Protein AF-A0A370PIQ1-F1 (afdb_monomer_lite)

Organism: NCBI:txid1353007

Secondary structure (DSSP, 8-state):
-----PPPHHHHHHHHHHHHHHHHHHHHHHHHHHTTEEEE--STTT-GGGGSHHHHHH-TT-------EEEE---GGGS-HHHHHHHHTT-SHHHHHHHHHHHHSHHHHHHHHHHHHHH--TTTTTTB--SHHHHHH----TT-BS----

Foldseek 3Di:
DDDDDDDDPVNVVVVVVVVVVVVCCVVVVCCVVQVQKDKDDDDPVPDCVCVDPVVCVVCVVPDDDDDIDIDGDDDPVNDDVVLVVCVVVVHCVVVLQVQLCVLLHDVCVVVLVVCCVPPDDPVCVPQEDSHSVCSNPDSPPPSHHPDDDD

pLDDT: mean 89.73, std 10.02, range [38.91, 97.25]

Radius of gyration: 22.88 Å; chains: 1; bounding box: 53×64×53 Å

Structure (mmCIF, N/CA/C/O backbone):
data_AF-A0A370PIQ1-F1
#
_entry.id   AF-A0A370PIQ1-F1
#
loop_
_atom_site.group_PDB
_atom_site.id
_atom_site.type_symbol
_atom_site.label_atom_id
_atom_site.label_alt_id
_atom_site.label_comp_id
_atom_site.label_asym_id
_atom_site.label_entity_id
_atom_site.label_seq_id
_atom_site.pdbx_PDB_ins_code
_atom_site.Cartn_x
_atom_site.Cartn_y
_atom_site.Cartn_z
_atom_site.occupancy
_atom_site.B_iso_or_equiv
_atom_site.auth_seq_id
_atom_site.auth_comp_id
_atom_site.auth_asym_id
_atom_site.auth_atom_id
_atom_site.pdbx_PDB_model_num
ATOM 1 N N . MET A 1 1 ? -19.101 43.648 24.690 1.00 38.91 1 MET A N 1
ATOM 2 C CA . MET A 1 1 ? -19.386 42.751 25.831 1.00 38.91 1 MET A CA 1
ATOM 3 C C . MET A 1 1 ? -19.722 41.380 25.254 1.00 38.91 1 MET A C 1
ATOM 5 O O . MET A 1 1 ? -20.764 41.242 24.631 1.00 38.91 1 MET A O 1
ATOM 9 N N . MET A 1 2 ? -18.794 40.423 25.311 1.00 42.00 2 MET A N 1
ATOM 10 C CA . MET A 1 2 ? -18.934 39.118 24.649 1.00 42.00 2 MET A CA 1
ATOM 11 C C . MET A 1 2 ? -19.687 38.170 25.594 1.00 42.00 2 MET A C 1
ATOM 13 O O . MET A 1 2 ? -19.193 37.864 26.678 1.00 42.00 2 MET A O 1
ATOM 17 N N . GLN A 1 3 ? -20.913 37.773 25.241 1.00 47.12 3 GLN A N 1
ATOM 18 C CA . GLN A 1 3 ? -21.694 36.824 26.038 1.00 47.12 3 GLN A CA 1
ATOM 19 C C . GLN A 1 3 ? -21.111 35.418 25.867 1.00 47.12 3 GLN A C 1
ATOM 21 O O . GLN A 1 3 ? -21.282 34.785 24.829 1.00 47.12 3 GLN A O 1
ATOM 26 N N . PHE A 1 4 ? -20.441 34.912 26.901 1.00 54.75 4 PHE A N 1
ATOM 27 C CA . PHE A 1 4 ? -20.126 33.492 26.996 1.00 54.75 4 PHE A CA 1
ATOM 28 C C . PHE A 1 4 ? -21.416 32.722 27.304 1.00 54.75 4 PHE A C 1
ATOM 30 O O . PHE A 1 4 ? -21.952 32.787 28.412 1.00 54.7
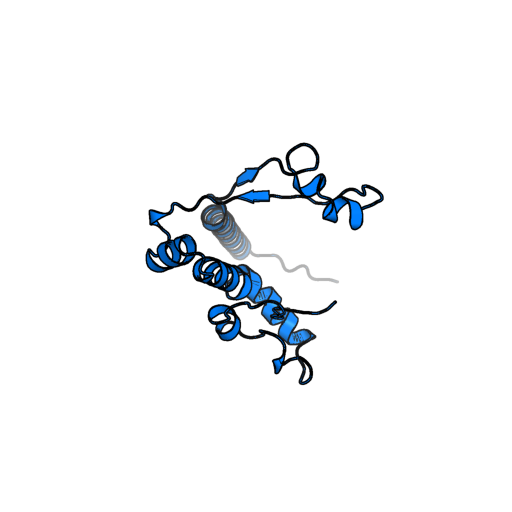5 4 PHE A O 1
ATOM 37 N N . THR A 1 5 ? -21.939 32.001 26.313 1.00 64.06 5 THR A N 1
ATOM 38 C CA . THR A 1 5 ? -23.056 31.065 26.488 1.00 64.06 5 THR A CA 1
ATOM 39 C C . THR A 1 5 ? -22.690 29.998 27.520 1.00 64.06 5 THR A C 1
ATOM 41 O O . THR A 1 5 ? -21.788 29.192 27.295 1.00 64.06 5 THR A O 1
ATOM 44 N N . LYS A 1 6 ? -23.402 29.968 28.653 1.00 63.84 6 LYS A N 1
ATOM 45 C CA . LYS A 1 6 ? -23.259 28.918 29.672 1.00 63.84 6 LYS A CA 1
ATOM 46 C C . LYS A 1 6 ? -23.733 27.582 29.092 1.00 63.84 6 LYS A C 1
ATOM 48 O O . LYS A 1 6 ? -24.905 27.438 28.745 1.00 63.84 6 LYS A O 1
ATOM 53 N N . LEU A 1 7 ? -22.834 26.602 28.979 1.00 67.12 7 LEU A N 1
ATOM 54 C CA . LEU A 1 7 ? -23.206 25.237 28.603 1.00 67.12 7 LEU A CA 1
ATOM 55 C C . LEU A 1 7 ? -24.066 24.628 29.721 1.00 67.12 7 LEU A C 1
ATOM 57 O O . LEU A 1 7 ? -23.677 24.640 30.886 1.00 67.12 7 LEU A O 1
ATOM 61 N N . THR A 1 8 ? -25.237 24.095 29.380 1.00 76.94 8 THR A N 1
ATOM 62 C CA . THR A 1 8 ? -26.099 23.415 30.354 1.00 76.94 8 THR A CA 1
ATOM 63 C C . THR A 1 8 ? -25.520 22.046 30.725 1.00 76.94 8 THR A C 1
ATOM 65 O O . THR A 1 8 ? -24.887 21.381 29.903 1.00 76.94 8 THR A O 1
ATOM 68 N N . GLN A 1 9 ? -25.774 21.584 31.953 1.00 76.44 9 GLN A N 1
ATOM 69 C CA . GLN A 1 9 ? -25.289 20.292 32.463 1.00 76.44 9 GLN A CA 1
ATOM 70 C C . GLN A 1 9 ? -25.682 19.107 31.556 1.00 76.44 9 GLN A C 1
ATOM 72 O O . GLN A 1 9 ? -24.887 18.198 31.340 1.00 76.44 9 GLN A O 1
ATOM 77 N N . SER A 1 10 ? -26.866 19.157 30.936 1.00 77.75 10 SER A N 1
ATOM 78 C CA . SER A 1 10 ? -27.319 18.163 29.950 1.00 77.75 10 SER A CA 1
ATOM 79 C C . SER A 1 10 ? -26.464 18.149 28.669 1.00 77.75 10 SER A C 1
ATOM 81 O O . SER A 1 10 ? -26.101 17.079 28.173 1.00 77.75 10 SER A O 1
ATOM 83 N N . ARG A 1 11 ? -26.058 19.324 28.160 1.00 82.12 11 ARG A N 1
ATOM 84 C CA . ARG A 1 11 ? -25.162 19.432 26.993 1.00 82.12 11 ARG A CA 1
ATOM 85 C C . ARG A 1 11 ? -23.749 18.948 27.317 1.00 82.12 11 ARG A C 1
ATOM 87 O O . ARG A 1 11 ? -23.154 18.276 26.483 1.00 82.12 11 ARG A O 1
ATOM 94 N N . LEU A 1 12 ? -23.252 19.215 28.528 1.00 84.62 12 LEU A N 1
ATOM 95 C CA . LEU A 1 12 ? -21.971 18.683 29.012 1.00 84.62 12 LEU A CA 1
ATOM 96 C C . LEU A 1 12 ? -21.990 17.152 29.106 1.00 84.62 12 LEU A C 1
ATOM 98 O O . LEU A 1 12 ? -21.105 16.501 28.565 1.00 84.62 12 LEU A O 1
ATOM 102 N N . ILE A 1 13 
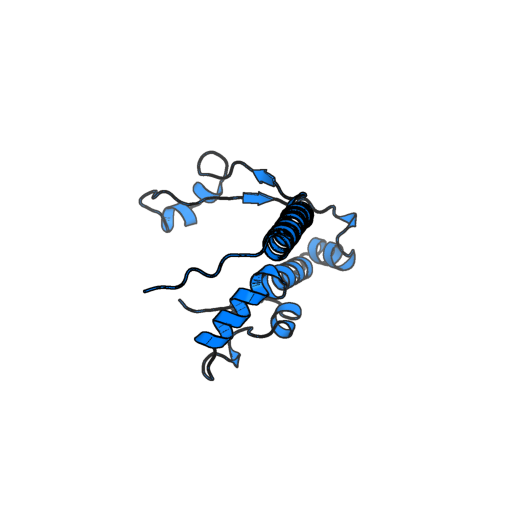? -23.023 16.563 29.717 1.00 88.25 13 ILE A N 1
ATOM 103 C CA . ILE A 1 13 ? -23.161 15.099 29.813 1.00 88.25 13 ILE A CA 1
ATOM 104 C C . ILE A 1 13 ? -23.250 14.465 28.421 1.00 88.25 13 ILE A C 1
ATOM 106 O O . ILE A 1 13 ? -22.634 13.431 28.169 1.00 88.25 13 ILE A O 1
ATOM 110 N N . THR A 1 14 ? -23.999 15.086 27.509 1.00 90.31 14 THR A N 1
ATOM 111 C CA . THR A 1 14 ? -24.130 14.619 26.124 1.00 90.31 14 THR A CA 1
ATOM 112 C C . THR A 1 14 ? -22.784 14.664 25.401 1.00 90.31 14 THR A C 1
ATOM 114 O O . THR A 1 14 ? -22.385 13.660 24.815 1.00 90.31 14 THR A O 1
ATOM 117 N N . LEU A 1 15 ? -22.048 15.775 25.508 1.00 91.44 15 LEU A N 1
ATOM 118 C CA . LEU A 1 15 ? -20.702 15.903 24.949 1.00 91.44 15 LEU A CA 1
ATOM 119 C C . LEU A 1 15 ? -19.766 14.818 25.498 1.00 91.44 15 LEU A C 1
ATOM 121 O O . LEU A 1 15 ? -19.149 14.108 24.713 1.00 91.44 15 LEU A O 1
ATOM 125 N N . CYS A 1 16 ? -19.730 14.615 26.818 1.00 92.44 16 CYS A N 1
ATOM 126 C CA . CYS A 1 16 ? -18.901 13.580 27.440 1.00 92.44 16 CYS A CA 1
ATOM 127 C C . CYS A 1 16 ? -19.243 12.170 26.936 1.00 92.44 16 CYS A C 1
ATOM 129 O O . CYS A 1 16 ? -18.336 11.386 26.660 1.00 92.44 16 CYS A O 1
ATOM 131 N N . LYS A 1 17 ? -20.535 11.844 26.777 1.00 93.00 17 LYS A N 1
ATOM 132 C CA . LYS A 1 17 ? -20.975 10.551 26.225 1.00 93.00 17 LYS A CA 1
ATOM 133 C C . LYS A 1 17 ? -20.493 10.357 24.788 1.00 93.00 17 LYS A C 1
ATOM 135 O O . LYS A 1 17 ? -19.958 9.296 24.474 1.00 93.00 17 LYS A O 1
ATOM 140 N N . PHE A 1 18 ? -20.650 11.371 23.936 1.00 94.75 18 PHE A N 1
ATOM 141 C CA . PHE A 1 18 ? -20.179 11.306 22.552 1.00 94.75 18 PHE A CA 1
ATOM 142 C C . PHE A 1 18 ? -18.660 11.191 22.470 1.00 94.75 18 PHE A C 1
ATOM 144 O O . PHE A 1 18 ? -18.165 10.355 21.723 1.00 94.75 18 PHE A O 1
ATOM 151 N N . SER A 1 19 ? -17.923 11.965 23.267 1.00 93.62 19 SER A N 1
ATOM 152 C CA . SER A 1 19 ? -16.464 11.882 23.321 1.00 93.62 19 SER A CA 1
ATOM 153 C C . SER A 1 19 ? -15.991 10.501 23.775 1.00 93.62 19 SER A C 1
ATOM 155 O O . SER A 1 19 ? -15.121 9.922 23.134 1.00 93.62 19 SER A O 1
ATOM 157 N N . ALA A 1 20 ? -16.593 9.931 24.824 1.00 94.38 20 ALA A N 1
ATOM 158 C CA . ALA A 1 20 ? -16.244 8.590 25.290 1.00 94.38 20 ALA A CA 1
ATOM 159 C C . ALA A 1 20 ? -16.531 7.517 24.225 1.00 94.38 20 ALA A C 1
ATOM 161 O O . ALA A 1 20 ? -15.672 6.681 23.946 1.00 94.38 20 ALA A O 1
ATOM 162 N N . ALA A 1 21 ? -17.706 7.566 23.589 1.00 94.69 21 ALA A N 1
ATOM 163 C CA . ALA A 1 21 ? -18.065 6.637 22.521 1.00 94.69 21 ALA A CA 1
ATOM 164 C C . ALA A 1 21 ? -17.129 6.765 21.307 1.00 94.69 21 ALA A C 1
ATOM 166 O O . ALA A 1 21 ? -16.652 5.756 20.792 1.00 94.69 21 ALA A O 1
ATOM 167 N N . ALA A 1 22 ? -16.817 7.993 20.884 1.00 95.19 22 ALA A N 1
ATOM 168 C CA . ALA A 1 22 ? -15.913 8.254 19.768 1.00 95.19 22 ALA A CA 1
ATOM 169 C C . ALA A 1 22 ? -14.500 7.721 20.039 1.00 95.19 22 ALA A C 1
ATOM 171 O O . ALA A 1 22 ? -13.920 7.073 19.172 1.00 95.19 22 ALA A O 1
ATOM 172 N N . SER A 1 23 ? -13.970 7.921 21.249 1.00 94.94 23 SER A N 1
ATOM 173 C CA . SER A 1 23 ? -12.660 7.391 21.639 1.00 94.94 23 SER A CA 1
ATOM 174 C C . SER A 1 23 ? -12.624 5.864 21.615 1.00 94.94 23 SER A C 1
ATOM 176 O O . SER A 1 23 ? -11.679 5.285 21.082 1.00 94.94 23 SER A O 1
ATOM 178 N N . LEU A 1 24 ? -13.659 5.198 22.141 1.00 95.88 24 LEU A N 1
ATOM 179 C CA . LEU A 1 24 ? -13.741 3.734 22.130 1.00 95.88 24 LEU A CA 1
ATOM 180 C C . LEU A 1 24 ? -13.816 3.177 20.706 1.00 95.88 24 LEU A C 1
ATOM 182 O O . LEU A 1 24 ? -13.104 2.228 20.383 1.00 95.88 24 LEU A O 1
ATOM 186 N N . VAL A 1 25 ? -14.631 3.788 19.842 1.00 95.81 25 VAL A N 1
ATOM 187 C CA . VAL A 1 25 ? -14.719 3.405 18.426 1.00 95.81 25 VAL A CA 1
ATOM 188 C C . VAL A 1 25 ? -13.395 3.658 17.708 1.00 95.81 25 VAL A C 1
ATOM 190 O O . VAL A 1 25 ? -12.955 2.808 16.940 1.00 95.81 25 VAL A O 1
ATOM 193 N N . GLY A 1 26 ? -12.731 4.784 17.977 1.00 94.69 26 GLY A N 1
ATOM 194 C CA . GLY A 1 26 ? -11.441 5.122 17.379 1.00 94.69 26 GLY A CA 1
ATOM 195 C C . GLY A 1 26 ? -10.349 4.119 17.745 1.00 94.69 26 GLY A C 1
ATOM 196 O O . GLY A 1 26 ? -9.714 3.550 16.860 1.00 94.69 26 GLY A O 1
ATOM 197 N N . VAL A 1 27 ? -10.170 3.842 19.040 1.00 95.12 27 VAL A N 1
ATOM 198 C CA . VAL A 1 27 ? -9.169 2.874 19.518 1.00 95.12 27 VAL A CA 1
ATOM 199 C C . VAL A 1 27 ? -9.512 1.459 19.057 1.00 95.12 27 VAL A C 1
ATOM 201 O O . VAL A 1 27 ? -8.637 0.755 18.559 1.00 95.12 27 VAL A O 1
ATOM 204 N N . GLY A 1 28 ? -10.776 1.043 19.175 1.00 96.19 28 GLY A N 1
ATOM 205 C CA . GLY A 1 28 ? -11.221 -0.280 18.738 1.00 96.19 28 GLY A CA 1
ATOM 206 C C . GLY A 1 28 ? -11.050 -0.484 17.232 1.00 96.19 28 GLY A C 1
ATOM 207 O O . GLY A 1 28 ? -10.542 -1.518 16.807 1.00 96.19 28 GLY A O 1
ATOM 208 N N . GLY A 1 29 ? -11.403 0.520 16.427 1.00 94.44 29 GLY A N 1
ATOM 209 C CA . GLY A 1 29 ? -11.214 0.507 14.978 1.00 94.44 29 GLY A CA 1
ATOM 210 C C . GLY A 1 29 ? -9.739 0.466 14.584 1.00 94.44 
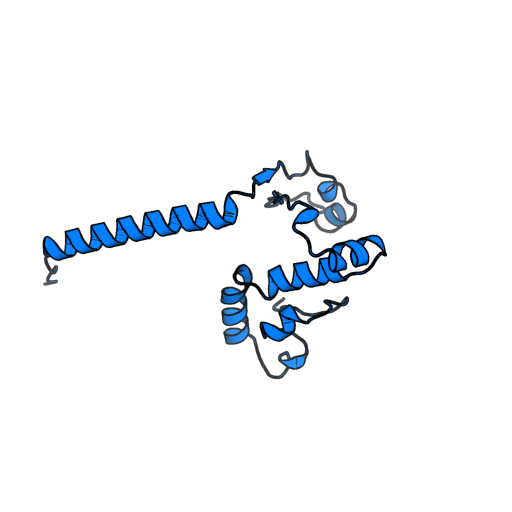29 GLY A C 1
ATOM 211 O O . GLY A 1 29 ? -9.358 -0.343 13.740 1.00 94.44 29 GLY A O 1
ATOM 212 N N . TRP A 1 30 ? -8.898 1.273 15.239 1.00 92.19 30 TRP A N 1
ATOM 213 C CA . TRP A 1 30 ? -7.448 1.242 15.042 1.00 92.19 30 TRP A CA 1
ATOM 214 C C . TRP A 1 30 ? -6.874 -0.144 15.346 1.00 92.19 30 TRP A C 1
ATOM 216 O O . TRP A 1 30 ? -6.239 -0.736 14.480 1.00 92.19 30 TRP A O 1
ATOM 226 N N . GLN A 1 31 ? -7.163 -0.702 16.525 1.00 94.75 31 GLN A N 1
ATOM 227 C CA . GLN A 1 31 ? -6.678 -2.026 16.926 1.00 94.75 31 GLN A CA 1
ATOM 228 C C . GLN A 1 31 ? -7.194 -3.141 16.012 1.00 94.75 31 GLN A C 1
ATOM 230 O O . GLN A 1 31 ? -6.443 -4.045 15.656 1.00 94.75 31 GLN A O 1
ATOM 235 N N . PHE A 1 32 ? -8.453 -3.078 15.579 1.00 94.06 32 PHE A N 1
ATOM 236 C CA . PHE A 1 32 ? -8.993 -4.037 14.617 1.00 94.06 32 PHE A CA 1
ATOM 237 C C . PHE A 1 32 ? -8.247 -3.984 13.275 1.00 94.06 32 PHE A C 1
ATOM 239 O O . PHE A 1 32 ? -7.961 -5.024 12.676 1.00 94.06 32 PHE A O 1
ATOM 246 N N . TRP A 1 33 ? -7.913 -2.780 12.806 1.00 90.25 33 TRP A N 1
ATOM 247 C CA . TRP A 1 33 ? -7.248 -2.580 11.523 1.00 90.25 33 TRP A CA 1
ATOM 248 C C . TRP A 1 33 ? -5.758 -2.949 11.564 1.00 90.25 33 TRP A C 1
ATOM 250 O O . TRP A 1 33 ? -5.272 -3.662 10.681 1.00 90.25 33 TRP A O 1
ATOM 260 N N . THR A 1 34 ? -5.040 -2.499 12.598 1.00 91.94 34 THR A N 1
ATOM 261 C CA . THR A 1 34 ? -3.573 -2.584 12.695 1.00 91.94 34 THR A CA 1
ATOM 262 C C . THR A 1 34 ? -3.067 -3.664 13.639 1.00 91.94 34 THR A C 1
ATOM 264 O O . THR A 1 34 ? -1.883 -3.967 13.606 1.00 91.94 34 THR A O 1
ATOM 267 N N . GLY A 1 35 ? -3.921 -4.310 14.437 1.00 94.00 35 GLY A N 1
ATOM 268 C CA . GLY A 1 35 ? -3.491 -5.249 15.484 1.00 94.00 35 GLY A CA 1
ATOM 269 C C . GLY A 1 35 ? -2.798 -6.522 14.982 1.00 94.00 35 GLY A C 1
ATOM 270 O O . GLY A 1 35 ? -2.252 -7.279 15.777 1.00 94.00 35 GLY A O 1
ATOM 271 N N . LYS A 1 36 ? -2.810 -6.777 13.666 1.00 94.81 36 LYS A N 1
ATOM 272 C CA . LYS A 1 36 ? -2.037 -7.854 13.013 1.00 94.81 36 LYS A CA 1
ATOM 273 C C . LYS A 1 36 ? -0.754 -7.361 12.338 1.00 94.81 36 LYS A C 1
ATOM 275 O O . LYS A 1 36 ? -0.100 -8.138 11.642 1.00 94.81 36 LYS A O 1
ATOM 280 N N . CYS A 1 37 ? -0.441 -6.083 12.494 1.00 95.75 37 CYS A N 1
ATOM 281 C CA . CYS A 1 37 ? 0.763 -5
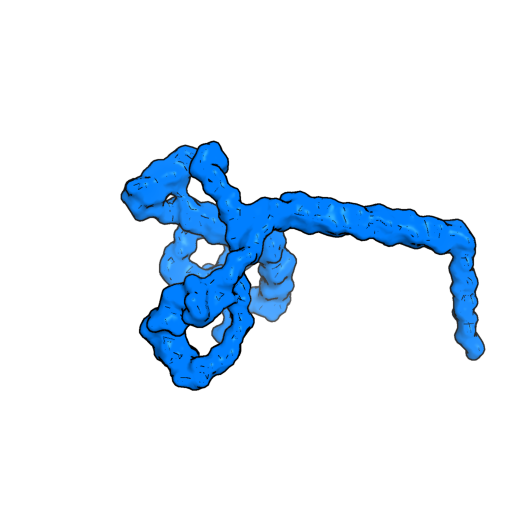.458 11.988 1.00 95.75 37 CYS A CA 1
ATOM 282 C C . CYS A 1 37 ? 1.772 -5.281 13.128 1.00 95.75 37 CYS A C 1
ATOM 284 O O . CYS A 1 37 ? 1.388 -5.091 14.282 1.00 95.75 37 CYS A O 1
ATOM 286 N N . TYR A 1 38 ? 3.057 -5.319 12.805 1.00 95.12 38 TYR A N 1
ATOM 287 C CA . TYR A 1 38 ? 4.137 -4.987 13.728 1.00 95.12 38 TYR A CA 1
ATOM 288 C C . TYR A 1 38 ? 5.207 -4.182 12.996 1.00 95.12 38 TYR A C 1
ATOM 290 O O . TYR A 1 38 ? 5.359 -4.320 11.785 1.00 95.12 38 TYR A O 1
ATOM 298 N N . PHE A 1 39 ? 5.941 -3.350 13.729 1.00 94.75 39 PHE A N 1
ATOM 299 C CA . PHE A 1 39 ? 7.106 -2.660 13.189 1.00 94.75 39 PHE A CA 1
ATOM 300 C C . PHE A 1 39 ? 8.354 -3.465 13.515 1.00 94.75 39 PHE A C 1
ATOM 302 O O . PHE A 1 39 ? 8.578 -3.817 14.675 1.00 94.75 39 PHE A O 1
ATOM 309 N N . GLU A 1 40 ? 9.138 -3.783 12.496 1.00 94.56 40 GLU A N 1
ATOM 310 C CA . GLU A 1 40 ? 10.430 -4.439 12.672 1.00 94.56 40 GLU A CA 1
ATOM 311 C C . GLU A 1 40 ? 11.575 -3.420 12.660 1.00 94.56 40 GLU A C 1
ATOM 313 O O . GLU A 1 40 ? 11.409 -2.319 12.125 1.00 94.56 40 GLU A O 1
ATOM 318 N N . PRO A 1 41 ? 12.738 -3.749 13.253 1.00 93.88 41 PRO A N 1
ATOM 319 C CA . PRO A 1 41 ? 13.926 -2.916 13.126 1.00 93.88 41 PRO A CA 1
ATOM 320 C C . PRO A 1 41 ? 14.289 -2.736 11.651 1.00 93.88 41 PRO A C 1
ATOM 322 O O . PRO A 1 41 ? 14.679 -3.688 10.982 1.00 93.88 41 PRO A O 1
ATOM 325 N N . PHE A 1 42 ? 14.173 -1.507 11.153 1.00 92.81 42 PHE A N 1
ATOM 326 C CA . PHE A 1 42 ? 14.435 -1.180 9.757 1.00 92.81 42 PHE A CA 1
ATOM 327 C C . PHE A 1 42 ? 15.320 0.060 9.673 1.00 92.81 42 PHE A C 1
ATOM 329 O O . PHE A 1 42 ? 14.950 1.149 10.109 1.00 92.81 42 PHE A O 1
ATOM 336 N N . GLY A 1 43 ? 16.534 -0.126 9.161 1.00 90.88 43 GLY A N 1
ATOM 337 C CA . GLY A 1 43 ? 17.544 0.922 9.092 1.00 90.88 43 GLY A CA 1
ATOM 338 C C . GLY A 1 43 ? 18.888 0.400 8.581 1.00 90.88 43 GLY A C 1
ATOM 339 O O . GLY A 1 43 ? 19.024 -0.806 8.354 1.00 90.88 43 GLY A O 1
ATOM 340 N N . PRO A 1 44 ? 19.899 1.279 8.445 1.00 89.19 44 PRO A N 1
ATOM 341 C CA . PRO A 1 44 ? 21.199 0.935 7.863 1.00 89.19 44 PRO A CA 1
ATOM 342 C C . PRO A 1 44 ? 21.942 -0.226 8.525 1.00 89.19 44 PRO A C 1
ATOM 344 O O . PRO A 1 44 ? 22.772 -0.866 7.884 1.00 89.19 44 PRO A O 1
ATOM 347 N N . GLU A 1 45 ? 21.646 -0.480 9.798 1.00 90.06 45 GLU A N 1
ATOM 348 C CA . GLU A 1 45 ? 22.238 -1.557 10.594 1.00 90.06 45 GLU A CA 1
ATOM 349 C C . GLU A 1 45 ? 21.558 -2.916 10.374 1.00 90.06 45 GLU A C 1
ATOM 351 O O . GLU A 1 45 ? 22.168 -3.947 10.640 1.00 90.06 45 GLU A O 1
ATOM 356 N N . ASN A 1 46 ? 20.307 -2.928 9.899 1.00 91.69 46 ASN A N 1
ATOM 357 C CA . ASN A 1 46 ? 19.446 -4.115 9.919 1.00 91.69 46 ASN A CA 1
ATOM 358 C C . ASN A 1 46 ? 18.965 -4.562 8.531 1.00 91.69 46 ASN A C 1
ATOM 360 O O . ASN A 1 46 ? 18.474 -5.680 8.408 1.00 91.69 46 ASN A O 1
ATOM 364 N N . ASP A 1 47 ? 19.099 -3.729 7.493 1.00 92.31 47 ASP A N 1
ATOM 365 C CA . ASP A 1 47 ? 18.566 -4.031 6.162 1.00 92.31 47 ASP A CA 1
ATOM 366 C C . ASP A 1 47 ? 19.576 -3.755 5.031 1.00 92.31 47 ASP A C 1
ATOM 368 O O . ASP A 1 47 ? 20.273 -2.735 5.004 1.00 92.31 47 ASP A O 1
ATOM 372 N N . ALA A 1 48 ? 19.645 -4.678 4.066 1.00 93.06 48 ALA A N 1
ATOM 373 C CA . ALA A 1 48 ? 20.554 -4.614 2.924 1.00 93.06 48 ALA A CA 1
ATOM 374 C C . ALA A 1 48 ? 20.209 -3.489 1.930 1.00 93.06 48 ALA A C 1
ATOM 376 O O . ALA A 1 48 ? 21.088 -3.049 1.184 1.00 93.06 48 ALA A O 1
ATOM 377 N N . LEU A 1 49 ? 18.971 -2.982 1.934 1.00 91.62 49 LEU A N 1
ATOM 378 C CA . LEU A 1 49 ? 18.530 -1.855 1.113 1.00 91.62 49 LEU A CA 1
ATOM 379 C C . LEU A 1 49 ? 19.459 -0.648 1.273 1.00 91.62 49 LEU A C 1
════════
## ASSIGNMENT
Give again the stretch of lines above from the one with "ATOM 182 O O" through the one with "ATOM 235 N N", both ends kept, and copy no pictures.

## RESULT BELOW
ATOM 182 O O . LEU A 1 24 ? -13.104 2.228 20.383 1.00 95.88 24 LEU A O 1
ATOM 186 N N . VAL A 1 25 ? -14.631 3.788 19.842 1.00 95.81 25 VAL A N 1
ATOM 187 C CA . VAL A 1 25 ? -14.719 3.405 18.426 1.00 95.81 25 VAL A CA 1
ATOM 188 C C . VAL A 1 25 ? -13.395 3.658 17.708 1.00 95.81 25 VAL A C 1
ATOM 190 O O . VAL A 1 25 ? -12.955 2.808 16.940 1.00 95.81 25 VAL A O 1
ATOM 193 N N . GLY A 1 26 ? -12.731 4.784 17.977 1.00 94.69 26 GLY A N 1
ATOM 194 C CA . GLY A 1 26 ? -11.441 5.122 17.379 1.00 94.69 26 GLY A CA 1
ATOM 195 C C . GLY A 1 26 ? -10.349 4.119 17.745 1.00 94.69 26 GLY A C 1
ATOM 196 O O . GLY A 1 26 ? -9.714 3.550 16.860 1.00 94.69 26 GLY A O 1
ATOM 197 N N . VAL A 1 27 ? -10.170 3.842 19.040 1.00 95.12 27 VAL A N 1
ATOM 198 C CA . VAL A 1 27 ? -9.169 2.874 19.518 1.00 95.12 27 VAL A CA 1
ATOM 199 C C . VAL A 1 27 ? -9.512 1.459 19.057 1.00 95.12 27 VAL A C 1
ATOM 201 O O . VAL A 1 27 ? -8.637 0.755 18.559 1.00 95.12 27 VAL A O 1
ATOM 204 N N . GLY A 1 28 ? -10.776 1.043 19.175 1.00 96.19 28 GLY A N 1
ATOM 205 C CA . GLY A 1 28 ? -11.221 -0.280 18.738 1.00 96.19 28 GLY A CA 1
ATOM 206 C C . GLY A 1 28 ? -11.050 -0.484 17.232 1.00 96.19 28 GLY A C 1
ATOM 207 O O . GLY A 1 28 ? -10.542 -1.518 16.807 1.00 96.19 28 GLY A O 1
ATOM 208 N N . GLY A 1 29 ? -11.403 0.520 16.427 1.00 94.44 29 GLY A N 1
ATOM 209 C CA . GLY A 1 29 ? -11.214 0.507 14.978 1.00 94.44 29 GLY A CA 1
ATOM 210 C C . GLY A 1 29 ? -9.739 0.466 14.584 1.00 94.44 
29 GLY A C 1
ATOM 211 O O . GLY A 1 29 ? -9.358 -0.343 13.740 1.00 94.44 29 GLY A O 1
ATOM 212 N N . TRP A 1 30 ? -8.898 1.273 15.239 1.00 92.19 30 TRP A N 1
ATOM 213 C CA . TRP A 1 30 ? -7.448 1.242 15.042 1.00 92.19 30 TRP A CA 1
ATOM 214 C C . TRP A 1 30 ? -6.874 -0.144 15.346 1.00 92.19 30 TRP A C 1
ATOM 216 O O . TRP A 1 30 ? -6.239 -0.736 14.480 1.00 92.19 30 TRP A O 1
ATOM 226 N N . GLN A 1 31 ? -7.163 -0.702 16.525 1.00 94.75 31 GLN A N 1
ATOM 227 C CA . GLN A 1 31 ? -6.678 -2.026 16.926 1.00 94.75 31 GLN A CA 1
ATOM 228 C C . GLN A 1 31 ? -7.194 -3.141 16.012 1.00 94.75 31 GLN A C 1
ATOM 230 O O . GLN A 1 31 ? -6.443 -4.045 15.656 1.00 94.75 31 GLN A O 1
ATOM 235 N N . PHE A 1 32 ? -8.453 -3.078 15.579 1.00 94.06 32 PHE A N 1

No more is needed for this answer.